Power clique uses PMDC to gain monopoly over medical education

KU has been granting medical degrees since 1951, has now been told to secede from its affiliated colleges

KARACHI:


Succumbing to the demands of a power clique that took over the country's prime regulatory body of medical education - the Pakistan Medical and Dental Council (PMDC) - last year, the Karachi University's (KU) vice-chancellor Dr Muhammad Qaiser has announced admissions to the university's 'medical college' that has yet to see the light of day.


The vice-chancellor made the announcement in reaction to the PMDC's tactics of pressing the university to secede from its 13 affiliated medical and dental colleges since it does not have a constituent medical or dental college of its own.

Ironic as it may seem, the PMDC's controversial caretakers are conspiring against the university that has been awarding medicine degrees since its inception in 1951 and thousands of healthcare professionals in the country feel privileged of having their names attached to the institution.

Incidentally, Prof Dr Masood Hameed Khan, who as a result of an unlawful election, was elected unopposed as the PMDC president, has a legal proviso in the PMDC (Amendment) Act, 2012, to cite in justification of the controversial move.  It is, however, no coincidence that Dr Khan got the hang of this proviso around two years after the passage of the amendment when his cronies are toiling to establish the Sindh PMDC to have absolute control over the medical education and healthcare profession in Sindh.


On the pretext of 'provincial autonomy', the provincial government's plans, orchestrated by a private sector group, are afoot in this direction. It is only fitting then that Prof Dr Syed Tipu Sultan, elected councillor at the College of Physicians and Surgeons Pakistan, equates the PMDC's devolution to introducing the province to a new level of deterioration in medical education and profession.

The amendment in the PMDC Ordinance of 1962 has changed the very definition of the Pakistani universities that are now to be recognised by the PMDC, and thus eligible to grant affiliation to the medical and dental colleges. The universities having a medical or dental faculty, including the Karachi University, that were earlier recognised under the actual PMDC Ordinance for granting medical qualifications will now have to have a "constituent medical or dental college".

In contrast, the Act of the Parliament through which the KU was established, affirms its prerogative to grant affiliation to medical and dental colleges since a faculty of medicine as well as a board of studies have been a constituent part of the university under the same Act. Here, the two laws are in conflict with each other and only adjudication by the superior judiciary can help remove the anomaly.

In relation to these developments, the KU administration has miserably failed on two counts. It did not challenge the contentious amendment when it was tabled in the National Assembly at the behest of some groups with vested interests in the PMDC. Secondly, the university, if it inevitably had to, did not take timely measures to establish a 'constituent medical college' of its own.

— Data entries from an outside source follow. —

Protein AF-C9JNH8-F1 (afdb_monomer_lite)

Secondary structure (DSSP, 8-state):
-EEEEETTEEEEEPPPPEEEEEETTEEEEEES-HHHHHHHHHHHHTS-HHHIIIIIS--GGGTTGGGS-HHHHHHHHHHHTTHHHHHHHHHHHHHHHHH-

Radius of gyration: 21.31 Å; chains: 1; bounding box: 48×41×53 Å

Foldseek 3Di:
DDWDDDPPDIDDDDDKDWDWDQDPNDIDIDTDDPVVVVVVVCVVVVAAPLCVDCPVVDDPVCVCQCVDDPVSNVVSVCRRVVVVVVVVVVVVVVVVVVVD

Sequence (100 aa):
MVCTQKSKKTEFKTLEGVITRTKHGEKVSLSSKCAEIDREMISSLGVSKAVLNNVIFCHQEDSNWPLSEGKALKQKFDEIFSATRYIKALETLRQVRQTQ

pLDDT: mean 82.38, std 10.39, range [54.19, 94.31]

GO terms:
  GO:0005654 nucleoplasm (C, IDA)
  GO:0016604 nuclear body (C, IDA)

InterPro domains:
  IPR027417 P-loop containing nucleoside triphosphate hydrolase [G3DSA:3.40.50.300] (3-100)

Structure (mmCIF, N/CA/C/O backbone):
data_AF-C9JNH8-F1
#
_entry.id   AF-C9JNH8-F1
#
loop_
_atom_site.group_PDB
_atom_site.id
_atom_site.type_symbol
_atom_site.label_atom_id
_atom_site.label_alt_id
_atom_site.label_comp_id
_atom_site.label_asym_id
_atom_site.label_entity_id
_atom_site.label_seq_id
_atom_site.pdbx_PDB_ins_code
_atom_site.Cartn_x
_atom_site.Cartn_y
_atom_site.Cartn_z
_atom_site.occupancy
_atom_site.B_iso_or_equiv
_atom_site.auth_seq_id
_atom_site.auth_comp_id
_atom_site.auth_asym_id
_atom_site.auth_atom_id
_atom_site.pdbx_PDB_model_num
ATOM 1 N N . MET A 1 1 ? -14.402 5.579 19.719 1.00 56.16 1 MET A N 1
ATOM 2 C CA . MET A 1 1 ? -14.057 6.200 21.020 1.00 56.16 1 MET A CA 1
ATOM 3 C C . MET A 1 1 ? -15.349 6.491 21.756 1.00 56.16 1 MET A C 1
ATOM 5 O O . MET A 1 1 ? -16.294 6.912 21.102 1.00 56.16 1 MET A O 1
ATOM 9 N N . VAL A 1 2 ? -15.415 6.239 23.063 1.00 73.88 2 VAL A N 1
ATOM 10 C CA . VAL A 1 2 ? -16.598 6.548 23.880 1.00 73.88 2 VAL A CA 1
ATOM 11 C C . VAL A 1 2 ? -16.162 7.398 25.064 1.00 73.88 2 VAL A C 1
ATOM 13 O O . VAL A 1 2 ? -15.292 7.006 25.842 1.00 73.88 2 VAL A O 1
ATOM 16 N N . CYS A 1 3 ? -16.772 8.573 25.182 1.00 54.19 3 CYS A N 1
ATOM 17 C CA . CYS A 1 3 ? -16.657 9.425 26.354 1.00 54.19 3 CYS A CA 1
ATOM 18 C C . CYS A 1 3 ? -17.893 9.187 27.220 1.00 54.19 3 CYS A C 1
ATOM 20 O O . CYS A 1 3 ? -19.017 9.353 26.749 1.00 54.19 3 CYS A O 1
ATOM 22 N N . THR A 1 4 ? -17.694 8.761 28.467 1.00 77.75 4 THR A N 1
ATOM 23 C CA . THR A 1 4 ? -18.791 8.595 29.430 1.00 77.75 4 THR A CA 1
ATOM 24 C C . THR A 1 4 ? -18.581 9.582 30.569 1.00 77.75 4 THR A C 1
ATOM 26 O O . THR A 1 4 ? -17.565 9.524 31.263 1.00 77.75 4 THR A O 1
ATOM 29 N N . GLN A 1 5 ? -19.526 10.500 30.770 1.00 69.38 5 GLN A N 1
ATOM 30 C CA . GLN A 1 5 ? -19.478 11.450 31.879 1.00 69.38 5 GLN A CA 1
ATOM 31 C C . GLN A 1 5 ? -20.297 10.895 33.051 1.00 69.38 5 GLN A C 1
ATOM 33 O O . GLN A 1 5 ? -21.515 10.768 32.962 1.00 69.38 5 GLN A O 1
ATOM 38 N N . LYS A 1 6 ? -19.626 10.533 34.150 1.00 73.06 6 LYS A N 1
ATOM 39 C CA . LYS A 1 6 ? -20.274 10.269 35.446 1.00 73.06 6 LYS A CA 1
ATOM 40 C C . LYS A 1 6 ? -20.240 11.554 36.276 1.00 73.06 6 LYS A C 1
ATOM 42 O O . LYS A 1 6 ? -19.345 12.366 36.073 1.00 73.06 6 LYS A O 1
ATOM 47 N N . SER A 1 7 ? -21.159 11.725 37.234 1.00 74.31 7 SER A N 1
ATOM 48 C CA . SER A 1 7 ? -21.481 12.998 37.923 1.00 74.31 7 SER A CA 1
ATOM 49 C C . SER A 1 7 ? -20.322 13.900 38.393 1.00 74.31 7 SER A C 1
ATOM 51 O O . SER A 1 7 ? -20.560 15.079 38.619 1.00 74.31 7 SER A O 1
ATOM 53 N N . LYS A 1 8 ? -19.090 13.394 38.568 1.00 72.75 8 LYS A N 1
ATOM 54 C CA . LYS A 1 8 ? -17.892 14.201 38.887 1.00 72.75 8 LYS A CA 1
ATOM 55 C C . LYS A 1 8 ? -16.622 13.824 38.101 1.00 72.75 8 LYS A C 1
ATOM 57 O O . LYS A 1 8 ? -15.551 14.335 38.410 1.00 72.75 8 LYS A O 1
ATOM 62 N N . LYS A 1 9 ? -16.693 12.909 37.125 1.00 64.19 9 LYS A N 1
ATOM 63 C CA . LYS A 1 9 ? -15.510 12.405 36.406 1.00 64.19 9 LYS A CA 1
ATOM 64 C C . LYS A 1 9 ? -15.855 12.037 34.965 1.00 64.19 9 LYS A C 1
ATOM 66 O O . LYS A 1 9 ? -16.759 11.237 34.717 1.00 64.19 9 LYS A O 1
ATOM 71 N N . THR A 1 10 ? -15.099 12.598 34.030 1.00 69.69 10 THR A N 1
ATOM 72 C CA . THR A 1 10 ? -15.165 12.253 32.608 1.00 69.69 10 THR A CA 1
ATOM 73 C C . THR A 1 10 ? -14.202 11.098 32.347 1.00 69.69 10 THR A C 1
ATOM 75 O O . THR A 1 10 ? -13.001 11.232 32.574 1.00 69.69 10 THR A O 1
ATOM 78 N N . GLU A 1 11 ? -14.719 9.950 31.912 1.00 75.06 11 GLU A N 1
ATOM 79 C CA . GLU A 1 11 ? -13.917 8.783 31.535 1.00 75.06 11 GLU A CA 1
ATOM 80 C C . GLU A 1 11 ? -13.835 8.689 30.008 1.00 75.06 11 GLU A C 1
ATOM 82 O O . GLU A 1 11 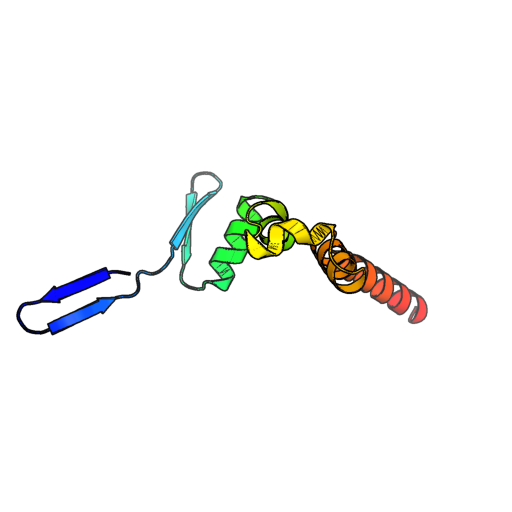? -14.857 8.586 29.323 1.00 75.06 11 GLU A O 1
ATOM 87 N N . PHE A 1 12 ? -12.610 8.705 29.480 1.00 69.00 12 PHE A N 1
ATOM 88 C CA . PHE A 1 12 ? -12.329 8.443 28.071 1.00 69.00 12 PHE A CA 1
ATOM 89 C C . PHE A 1 12 ? -11.925 6.982 27.904 1.00 69.00 12 PHE A C 1
ATOM 91 O O . PHE A 1 12 ? -10.926 6.543 28.473 1.00 69.00 12 PHE A O 1
ATOM 98 N N . LYS A 1 13 ? -12.699 6.228 27.119 1.00 72.38 13 LYS A N 1
ATOM 99 C CA . LYS A 1 13 ? -12.367 4.851 26.750 1.00 72.38 13 LYS A CA 1
ATOM 100 C C . LYS A 1 13 ? -12.170 4.756 25.245 1.00 72.38 13 LYS A C 1
ATOM 102 O O . LYS A 1 13 ? -13.062 5.065 24.445 1.00 72.38 13 LYS A O 1
ATOM 107 N N . THR A 1 14 ? -10.984 4.307 24.858 1.00 64.06 14 THR A N 1
ATOM 108 C CA . THR A 1 14 ? -10.723 3.868 23.491 1.00 64.06 14 THR A CA 1
ATOM 109 C C . THR A 1 14 ? -11.460 2.549 23.302 1.00 64.06 14 THR A C 1
ATOM 111 O O . THR A 1 14 ? -11.212 1.592 24.028 1.00 64.06 14 THR A O 1
ATOM 114 N N . LEU A 1 15 ? -12.426 2.525 22.381 1.00 66.81 15 LEU A N 1
ATOM 115 C CA . LEU A 1 15 ? -13.079 1.277 21.996 1.00 66.81 15 LEU A CA 1
ATOM 116 C C . LEU A 1 15 ? -12.056 0.425 21.246 1.00 66.81 15 LEU A C 1
ATOM 118 O O . LEU A 1 15 ? -11.409 0.932 20.328 1.00 66.81 15 LEU A O 1
ATOM 122 N N . GLU A 1 16 ? -11.923 -0.839 21.633 1.00 67.12 16 GLU A N 1
ATOM 123 C CA . GLU A 1 16 ? -11.114 -1.797 20.886 1.00 67.12 16 GLU A CA 1
ATOM 124 C C . GLU A 1 16 ? -11.775 -2.090 19.536 1.00 67.12 16 GLU A C 1
ATOM 126 O O . GLU A 1 16 ? -12.983 -2.325 19.450 1.00 67.12 16 GLU A O 1
ATOM 131 N N . GLY A 1 17 ? -10.978 -2.054 18.468 1.00 69.94 17 GLY A N 1
ATOM 132 C CA . GLY A 1 17 ? -11.406 -2.536 17.162 1.00 69.94 17 GLY A CA 1
ATOM 133 C C . GLY A 1 17 ? -11.394 -4.062 17.157 1.00 69.94 17 GLY A C 1
ATOM 134 O O . GLY A 1 17 ? -10.345 -4.668 17.382 1.00 69.94 17 GLY A O 1
ATOM 135 N N . VAL A 1 18 ? -12.549 -4.673 16.900 1.00 76.69 18 VAL A N 1
ATOM 136 C CA . VAL A 1 18 ? -12.699 -6.128 16.779 1.00 76.69 18 VAL A CA 1
ATOM 137 C C . VAL A 1 18 ? -13.240 -6.441 15.390 1.00 76.69 18 VAL A C 1
ATOM 139 O O . VAL A 1 18 ? -14.283 -5.914 14.999 1.00 76.69 18 VAL A O 1
ATOM 142 N N . ILE A 1 19 ? -12.539 -7.298 14.646 1.00 78.75 19 ILE A N 1
ATOM 143 C CA . ILE A 1 19 ? -13.039 -7.870 13.393 1.00 78.75 19 ILE A CA 1
ATOM 144 C C . ILE A 1 19 ? -13.532 -9.284 13.692 1.00 78.75 19 ILE A C 1
ATOM 146 O O . ILE A 1 19 ? -12.759 -10.138 14.124 1.00 78.75 19 ILE A O 1
ATOM 150 N N . THR A 1 20 ? -14.810 -9.540 13.417 1.00 79.44 20 THR A N 1
ATOM 151 C CA . THR A 1 20 ? -15.416 -10.871 13.544 1.00 79.44 20 THR A CA 1
ATOM 152 C C . THR A 1 20 ? -15.707 -11.430 12.159 1.00 79.44 20 THR A C 1
ATOM 154 O O . THR A 1 20 ? -16.414 -10.805 11.369 1.00 79.44 20 THR A O 1
ATOM 157 N N . ARG A 1 21 ? -15.199 -12.627 11.864 1.00 74.25 21 ARG A N 1
ATOM 158 C CA . ARG A 1 21 ? -15.428 -13.342 10.604 1.00 74.25 21 ARG A CA 1
ATOM 159 C C . ARG A 1 21 ? -16.036 -14.708 10.889 1.00 74.25 21 ARG A C 1
ATOM 161 O O . ARG A 1 21 ? -15.614 -15.400 11.806 1.00 74.25 21 ARG A O 1
ATOM 168 N N . THR A 1 22 ? -16.984 -15.126 10.059 1.00 77.81 22 THR A N 1
ATOM 169 C CA . THR A 1 22 ? -17.506 -16.497 10.107 1.00 77.81 22 THR A CA 1
ATOM 170 C C . THR A 1 22 ? -16.693 -17.360 9.144 1.00 77.81 22 THR A C 1
ATOM 172 O O . THR A 1 22 ? -16.768 -17.156 7.933 1.00 77.81 22 THR A O 1
ATOM 175 N N . LYS A 1 23 ? -15.889 -18.295 9.657 1.00 76.12 23 LYS A N 1
ATOM 176 C CA . LYS A 1 23 ? -15.179 -19.309 8.860 1.00 76.12 23 LYS A CA 1
ATOM 177 C C . LYS A 1 23 ? -15.773 -20.676 9.182 1.00 76.12 23 LYS A C 1
ATOM 179 O O . LYS A 1 23 ? -15.839 -21.049 10.342 1.00 76.12 23 LYS A O 1
ATOM 184 N N . HIS A 1 24 ? -16.211 -21.413 8.160 1.00 77.56 24 HIS A N 1
ATOM 185 C CA . HIS A 1 24 ? -16.772 -22.768 8.309 1.00 77.56 24 HIS A CA 1
ATOM 186 C C . HIS A 1 24 ? -17.932 -22.887 9.323 1.00 77.56 24 HIS A C 1
ATOM 188 O O . HIS A 1 24 ? -18.111 -23.927 9.941 1.00 77.56 24 HIS A O 1
ATOM 194 N N . GLY A 1 25 ? -18.731 -21.827 9.492 1.00 77.44 25 GLY A N 1
ATOM 195 C CA . GLY A 1 25 ? -19.841 -21.793 10.454 1.00 77.44 25 GLY A CA 1
ATOM 196 C C . GLY A 1 25 ? -19.453 -21.337 11.866 1.00 77.44 25 GLY A C 1
ATOM 197 O O . GLY A 1 25 ? -20.341 -21.001 12.647 1.00 77.44 25 GLY A O 1
ATOM 198 N N . GLU A 1 26 ? -18.160 -21.218 12.176 1.00 75.44 26 GLU A N 1
ATOM 199 C CA . GLU A 1 26 ? -17.671 -20.702 13.456 1.00 75.44 26 GLU A CA 1
ATOM 200 C C . GLU A 1 26 ? -17.285 -19.221 13.362 1.00 75.44 26 GLU A C 1
ATOM 202 O O . GLU A 1 26 ? -16.667 -18.766 12.393 1.00 75.44 26 GLU A O 1
ATOM 207 N N . LYS A 1 27 ? -17.658 -18.444 14.386 1.00 77.31 27 LYS A N 1
ATOM 208 C CA . LYS A 1 27 ? -17.267 -17.035 14.507 1.00 77.31 27 LYS A CA 1
ATOM 209 C C . LYS A 1 27 ? -15.867 -16.948 15.103 1.00 77.31 27 LYS A C 1
ATOM 211 O O . LYS A 1 27 ? -15.669 -17.258 16.273 1.00 77.31 27 LYS A O 1
ATOM 216 N N . VAL A 1 28 ? -14.919 -16.472 14.307 1.00 78.12 28 VAL A N 1
ATOM 217 C CA . VAL A 1 28 ? -13.552 -16.173 14.729 1.00 78.12 28 VAL A CA 1
ATOM 218 C C . VAL A 1 28 ? -13.422 -14.661 14.889 1.00 78.12 28 VAL A C 1
ATOM 220 O O . VAL A 1 28 ? -13.708 -13.910 13.954 1.00 78.12 28 VAL A O 1
ATOM 223 N N . SER A 1 29 ? -12.999 -14.219 16.071 1.00 71.62 29 SER A N 1
ATOM 224 C CA . SER A 1 29 ? -12.785 -12.803 16.387 1.00 71.62 29 SER A CA 1
ATOM 225 C C . SER A 1 29 ? -11.291 -12.508 16.499 1.00 71.62 29 SER A C 1
ATOM 227 O O . SER A 1 29 ? -10.583 -13.180 17.246 1.00 71.62 29 SER A O 1
ATOM 229 N N . LEU A 1 30 ? -10.819 -11.488 15.782 1.00 68.44 30 LEU A N 1
ATOM 230 C CA . LEU A 1 30 ? -9.462 -10.943 15.879 1.00 68.44 30 LEU A CA 1
ATOM 231 C C . LEU A 1 30 ? -9.536 -9.564 16.550 1.00 68.44 30 LEU A C 1
ATOM 233 O O . LEU A 1 30 ? -10.323 -8.711 16.129 1.00 68.44 30 LEU A O 1
ATOM 237 N N . SER A 1 31 ? -8.748 -9.359 17.610 1.00 65.56 31 SER A N 1
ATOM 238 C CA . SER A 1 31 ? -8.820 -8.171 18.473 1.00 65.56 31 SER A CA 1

But educationists and healthcare professionals do realise the ridiculousness of the demand that prestigious public-sector universities that do have functional medicine faculties should also own a medical college in order to affiliate other medical colleges. They criticise the groups with vested interests in the PMDC of having mala fide intentions to create a monopoly on medical education and the healthcare profession. This appears true as the 13 medical and dental colleges, affiliated with the Karachi University, have been directed by the PMDC's current custodians to affiliate with a university that has its own hospital and medical college. Admittedly, the move will also transfer the millions of rupees of annual revenue from the cash-strapped KU to the intended institutions.

Published in The Express Tribune, November 6th, 2014.